THE PROBLEM
Your copy should repeat the data that follows exactly and contain no image.

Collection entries
· · · · · · ·
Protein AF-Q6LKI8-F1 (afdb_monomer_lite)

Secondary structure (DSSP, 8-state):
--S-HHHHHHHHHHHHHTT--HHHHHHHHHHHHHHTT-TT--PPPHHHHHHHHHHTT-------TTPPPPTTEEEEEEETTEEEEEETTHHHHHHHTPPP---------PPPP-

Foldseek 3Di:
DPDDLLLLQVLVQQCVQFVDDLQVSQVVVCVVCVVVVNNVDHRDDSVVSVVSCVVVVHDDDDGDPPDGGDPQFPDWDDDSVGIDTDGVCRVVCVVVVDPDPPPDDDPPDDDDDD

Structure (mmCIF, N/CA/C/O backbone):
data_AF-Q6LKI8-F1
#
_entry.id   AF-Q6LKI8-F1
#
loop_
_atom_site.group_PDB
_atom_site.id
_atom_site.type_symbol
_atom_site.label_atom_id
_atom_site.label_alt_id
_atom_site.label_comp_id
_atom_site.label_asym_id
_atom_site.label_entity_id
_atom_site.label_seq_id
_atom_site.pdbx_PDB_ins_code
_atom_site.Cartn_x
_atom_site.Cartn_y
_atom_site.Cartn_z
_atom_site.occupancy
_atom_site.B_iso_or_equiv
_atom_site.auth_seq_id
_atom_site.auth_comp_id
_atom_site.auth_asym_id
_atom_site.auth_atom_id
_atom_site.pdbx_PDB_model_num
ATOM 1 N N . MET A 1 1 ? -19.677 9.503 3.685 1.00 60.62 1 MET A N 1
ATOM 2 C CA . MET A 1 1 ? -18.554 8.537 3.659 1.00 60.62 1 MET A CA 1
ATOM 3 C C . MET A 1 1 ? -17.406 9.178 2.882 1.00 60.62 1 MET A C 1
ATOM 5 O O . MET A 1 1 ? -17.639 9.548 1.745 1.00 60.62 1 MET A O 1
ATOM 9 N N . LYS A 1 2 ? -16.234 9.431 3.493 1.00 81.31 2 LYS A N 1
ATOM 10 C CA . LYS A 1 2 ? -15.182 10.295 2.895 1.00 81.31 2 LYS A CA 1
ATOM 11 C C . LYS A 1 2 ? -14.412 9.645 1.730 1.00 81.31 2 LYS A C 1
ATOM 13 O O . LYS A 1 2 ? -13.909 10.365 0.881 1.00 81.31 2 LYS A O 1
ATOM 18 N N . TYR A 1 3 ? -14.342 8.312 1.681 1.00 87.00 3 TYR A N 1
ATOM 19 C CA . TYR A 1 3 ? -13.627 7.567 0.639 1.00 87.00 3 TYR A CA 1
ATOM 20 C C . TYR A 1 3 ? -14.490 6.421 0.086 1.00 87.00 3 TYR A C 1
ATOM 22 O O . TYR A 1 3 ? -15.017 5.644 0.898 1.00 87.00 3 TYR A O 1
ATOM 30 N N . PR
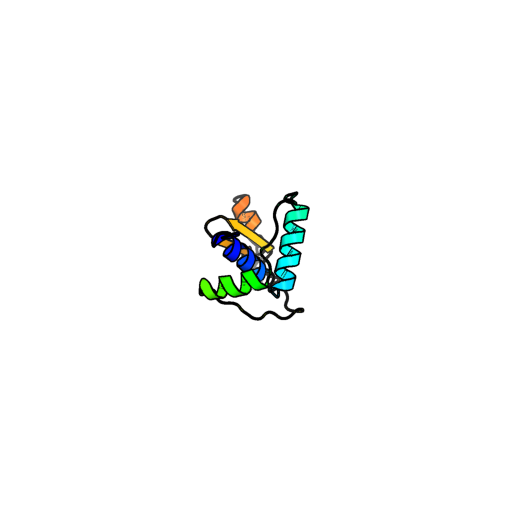O A 1 4 ? -14.624 6.290 -1.248 1.00 90.06 4 PRO A N 1
ATOM 31 C CA . PRO A 1 4 ? -15.340 5.180 -1.877 1.00 90.06 4 PRO A CA 1
ATOM 32 C C . PRO A 1 4 ? -14.590 3.850 -1.694 1.00 90.06 4 PRO A C 1
ATOM 34 O O . PRO A 1 4 ? -13.400 3.840 -1.369 1.00 90.06 4 PRO A O 1
ATOM 37 N N . ASP A 1 5 ? -15.283 2.723 -1.890 1.00 90.25 5 ASP A N 1
ATOM 38 C CA . ASP A 1 5 ? -14.699 1.372 -1.780 1.00 90.25 5 ASP A CA 1
ATOM 39 C C . ASP A 1 5 ? -13.486 1.195 -2.704 1.00 90.25 5 ASP A C 1
ATOM 41 O O . ASP A 1 5 ? -12.436 0.735 -2.256 1.00 90.25 5 ASP A O 1
ATOM 45 N N . SER A 1 6 ? -13.570 1.703 -3.936 1.00 87.38 6 SER A N 1
ATOM 46 C CA . SER A 1 6 ? -12.481 1.665 -4.921 1.00 87.38 6 SER A CA 1
ATOM 47 C C . SER A 1 6 ? -11.186 2.324 -4.432 1.00 87.38 6 SER A C 1
ATOM 49 O O . SER A 1 6 ? -10.091 1.847 -4.724 1.00 87.38 6 SER A O 1
ATOM 51 N N . THR A 1 7 ? -11.271 3.393 -3.631 1.00 89.69 7 THR A N 1
ATOM 52 C CA . THR A 1 7 ? -10.082 4.010 -3.022 1.00 89.69 7 THR A CA 1
ATOM 53 C C . THR A 1 7 ? -9.468 3.106 -1.955 1.00 89.69 7 THR A C 1
ATOM 55 O O . THR A 1 7 ? -8.247 2.981 -1.886 1.00 89.69 7 THR A O 1
ATOM 58 N N . ILE A 1 8 ? -10.296 2.455 -1.131 1.00 92.12 8 ILE A N 1
ATOM 59 C CA . ILE A 1 8 ? -9.824 1.517 -0.101 1.00 92.12 8 ILE A CA 1
ATOM 60 C C . ILE A 1 8 ? -9.111 0.329 -0.755 1.00 92.12 8 ILE A C 1
ATOM 62 O O . ILE A 1 8 ? -8.029 -0.062 -0.309 1.00 92.12 8 ILE A O 1
ATOM 66 N N . GLU A 1 9 ? -9.688 -0.198 -1.832 1.00 90.00 9 GLU A N 1
ATOM 67 C CA . GLU A 1 9 ? -9.111 -1.271 -2.638 1.00 90.00 9 GLU A CA 1
ATOM 68 C C . GLU A 1 9 ? -7.778 -0.854 -3.261 1.00 90.00 9 GLU A C 1
ATOM 70 O O . GLU A 1 9 ? -6.781 -1.545 -3.067 1.00 90.00 9 GLU A O 1
ATOM 75 N N . ALA A 1 10 ? -7.706 0.309 -3.915 1.00 88.50 10 ALA A N 1
ATOM 76 C CA . ALA A 1 10 ? -6.469 0.815 -4.511 1.00 88.50 10 ALA A CA 1
ATOM 77 C C . ALA A 1 10 ? -5.334 0.952 -3.479 1.00 88.50 10 ALA A C 1
ATOM 79 O O . ALA A 1 10 ? -4.219 0.465 -3.699 1.00 88.50 10 ALA A O 1
ATOM 80 N N . CYS A 1 11 ? -5.618 1.542 -2.312 1.00 91.38 11 CYS A N 1
ATOM 81 C CA . CYS A 1 11 ? -4.645 1.644 -1.222 1.00 91.38 11 CYS A CA 1
ATOM 82 C C . CYS A 1 11 ? -4.183 0.261 -0.734 1.00 91.38 11 CYS A C 1
ATOM 84 O O . CYS A 1 11 ? -3.000 0.050 -0.444 1.00 91.38 11 CYS A O 1
ATOM 86 N N . HIS A 1 12 ? -5.105 -0.698 -0.651 1.00 91.00 12 HIS A N 1
ATOM 87 C CA . HIS A 1 12 ? -4.798 -2.066 -0.256 1.00 91.00 12 HIS A CA 1
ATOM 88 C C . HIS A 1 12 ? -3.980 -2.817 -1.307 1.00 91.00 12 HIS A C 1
· · · · · · ·
TASK ANSWER
Protein AF-Q6LKI8-F1 (afdb_monomer_lite)

Secondary structure (DSSP, 8-state):
--S-HHHHHHHHHHHHHTT--HHHHHHHHHHHHHHTT-TT--PPPHHHHHHHHHHTT-------TTPPPPTTEEEEEEETTEEEEEETTHHHHHHHTPPP---------PPPP-

Foldseek 3Di:
DPDDLLLLQVLVQQCVQFVDDLQVSQVVVCVVCVVVVNNVDHRDDSVVSVVSCVVVVHDDDDGDPPDGGDPQFPDWDDDSVGIDTDGVCRVVCVVVVDPDPPPDDDPPDDDDDD

Structure (mmCIF, N/CA/C/O backbone):
data_AF-Q6LKI8-F1
#
_entry.id   AF-Q6LKI8-F1
#
loop_
_atom_site.group_PDB
_atom_site.id
_atom_site.type_symbol
_atom_site.label_atom_id
_atom_site.label_alt_id
_atom_site.label_comp_id
_atom_site.label_asym_id
_atom_site.label_entity_id
_atom_site.label_seq_id
_atom_site.pdbx_PDB_ins_code
_atom_site.Cartn_x
_atom_site.Cartn_y
_atom_site.Cartn_z
_atom_site.occupancy
_atom_site.B_iso_or_equiv
_atom_site.auth_seq_id
_atom_site.auth_comp_id
_atom_site.auth_asym_id
_atom_site.auth_atom_id
_atom_site.pdbx_PDB_model_num
ATOM 1 N N . MET A 1 1 ? -19.677 9.503 3.685 1.00 60.62 1 MET A N 1
ATOM 2 C CA . MET A 1 1 ? -18.554 8.537 3.659 1.00 60.62 1 MET A CA 1
ATOM 3 C C . MET A 1 1 ? -17.406 9.178 2.882 1.00 60.62 1 MET A C 1
ATOM 5 O O . MET A 1 1 ? -17.639 9.548 1.745 1.00 60.62 1 MET A O 1
ATOM 9 N N . LYS A 1 2 ? -16.234 9.431 3.493 1.00 81.31 2 LYS A N 1
ATOM 10 C CA . LYS A 1 2 ? -15.182 10.295 2.895 1.00 81.31 2 LYS A CA 1
ATOM 11 C C . LYS A 1 2 ? -14.412 9.645 1.730 1.00 81.31 2 LYS A C 1
ATOM 13 O O . LYS A 1 2 ? -13.909 10.365 0.881 1.00 81.31 2 LYS A O 1
ATOM 18 N N . TYR A 1 3 ? -14.342 8.312 1.681 1.00 87.00 3 TYR A N 1
ATOM 19 C CA . TYR A 1 3 ? -13.627 7.567 0.639 1.00 87.00 3 TYR A CA 1
ATOM 20 C C . TYR A 1 3 ? -14.490 6.421 0.086 1.00 87.00 3 TYR A C 1
ATOM 22 O O . TYR A 1 3 ? -15.017 5.644 0.898 1.00 87.00 3 TYR A O 1
ATOM 30 N N . PR
O A 1 4 ? -14.624 6.290 -1.248 1.00 90.06 4 PRO A N 1
ATOM 31 C CA . PRO A 1 4 ? -15.340 5.180 -1.877 1.00 90.06 4 PRO A CA 1
ATOM 32 C C . PRO A 1 4 ? -14.590 3.850 -1.694 1.00 90.06 4 PRO A C 1
ATOM 34 O O . PRO A 1 4 ? -13.400 3.840 -1.369 1.00 90.06 4 PRO A O 1
ATOM 37 N N . ASP A 1 5 ? -15.283 2.723 -1.890 1.00 90.25 5 ASP A N 1
ATOM 38 C CA . ASP A 1 5 ? -14.699 1.372 -1.780 1.00 90.25 5 ASP A CA 1
ATOM 39 C C . ASP A 1 5 ? -13.486 1.195 -2.704 1.00 90.25 5 ASP A C 1
ATOM 41 O O . ASP A 1 5 ? -12.436 0.735 -2.256 1.00 90.25 5 ASP A O 1
ATOM 45 N N . SER A 1 6 ? -13.570 1.703 -3.936 1.00 87.38 6 SER A N 1
ATOM 46 C CA . SER A 1 6 ? -12.481 1.665 -4.921 1.00 87.38 6 SER A CA 1
ATOM 47 C C . SER A 1 6 ? -11.186 2.324 -4.432 1.00 87.38 6 SER A C 1
ATOM 49 O O . SER A 1 6 ? -10.091 1.847 -4.724 1.00 87.38 6 SER A O 1
ATOM 51 N N . THR A 1 7 ? -11.271 3.393 -3.631 1.00 89.69 7 THR A N 1
ATOM 52 C CA . THR A 1 7 ? -10.082 4.010 -3.022 1.00 89.69 7 THR A CA 1
ATOM 53 C C . THR A 1 7 ? -9.468 3.106 -1.955 1.00 89.69 7 THR A C 1
ATOM 55 O O . THR A 1 7 ? -8.247 2.981 -1.886 1.00 89.69 7 THR A O 1
ATOM 58 N N . ILE A 1 8 ? -10.296 2.455 -1.131 1.00 92.12 8 ILE A N 1
ATOM 59 C CA . ILE A 1 8 ? -9.824 1.517 -0.101 1.00 92.12 8 ILE A CA 1
ATOM 60 C C . ILE A 1 8 ? -9.111 0.329 -0.755 1.00 92.12 8 ILE A C 1
ATOM 62 O O . ILE A 1 8 ? -8.029 -0.062 -0.309 1.00 92.12 8 ILE A O 1
ATOM 66 N N . GLU A 1 9 ? -9.688 -0.198 -1.832 1.00 90.00 9 GLU A N 1
ATOM 67 C CA . GLU A 1 9 ? -9.111 -1.271 -2.638 1.00 90.00 9 GLU A CA 1
ATOM 68 C C . GLU A 1 9 ? -7.778 -0.854 -3.261 1.00 90.00 9 GLU A C 1
ATOM 70 O O . GLU A 1 9 ? -6.781 -1.545 -3.067 1.00 90.00 9 GLU A O 1
ATOM 75 N N . ALA A 1 10 ? -7.706 0.309 -3.915 1.00 88.50 10 ALA A N 1
ATOM 76 C CA . ALA A 1 10 ? -6.469 0.815 -4.511 1.00 88.50 10 ALA A CA 1
ATOM 77 C C . ALA A 1 10 ? -5.334 0.952 -3.479 1.00 88.50 10 ALA A C 1
ATOM 79 O O . ALA A 1 10 ? -4.219 0.465 -3.699 1.00 88.50 10 ALA A O 1
ATOM 80 N N . CYS A 1 11 ? -5.618 1.542 -2.312 1.00 91.38 11 CYS A N 1
ATOM 81 C CA . CYS A 1 11 ? -4.645 1.644 -1.222 1.00 91.38 11 CYS A CA 1
ATOM 82 C C . CYS A 1 11 ? -4.183 0.261 -0.734 1.00 91.38 11 CYS A C 1
ATOM 84 O O . CYS A 1 11 ? -3.000 0.050 -0.444 1.00 91.38 11 CYS A O 1
ATOM 86 N N . HIS A 1 12 ? -5.105 -0.698 -0.651 1.00 91.00 12 HIS A N 1
ATOM 87 C CA . HIS A 1 12 ? -4.798 -2.066 -0.256 1.00 91.00 12 HIS A CA 1
ATOM 88 C C . HIS A 1 12 ? -3.980 -2.817 -1.307 1.00 91.00 12 HIS A C 1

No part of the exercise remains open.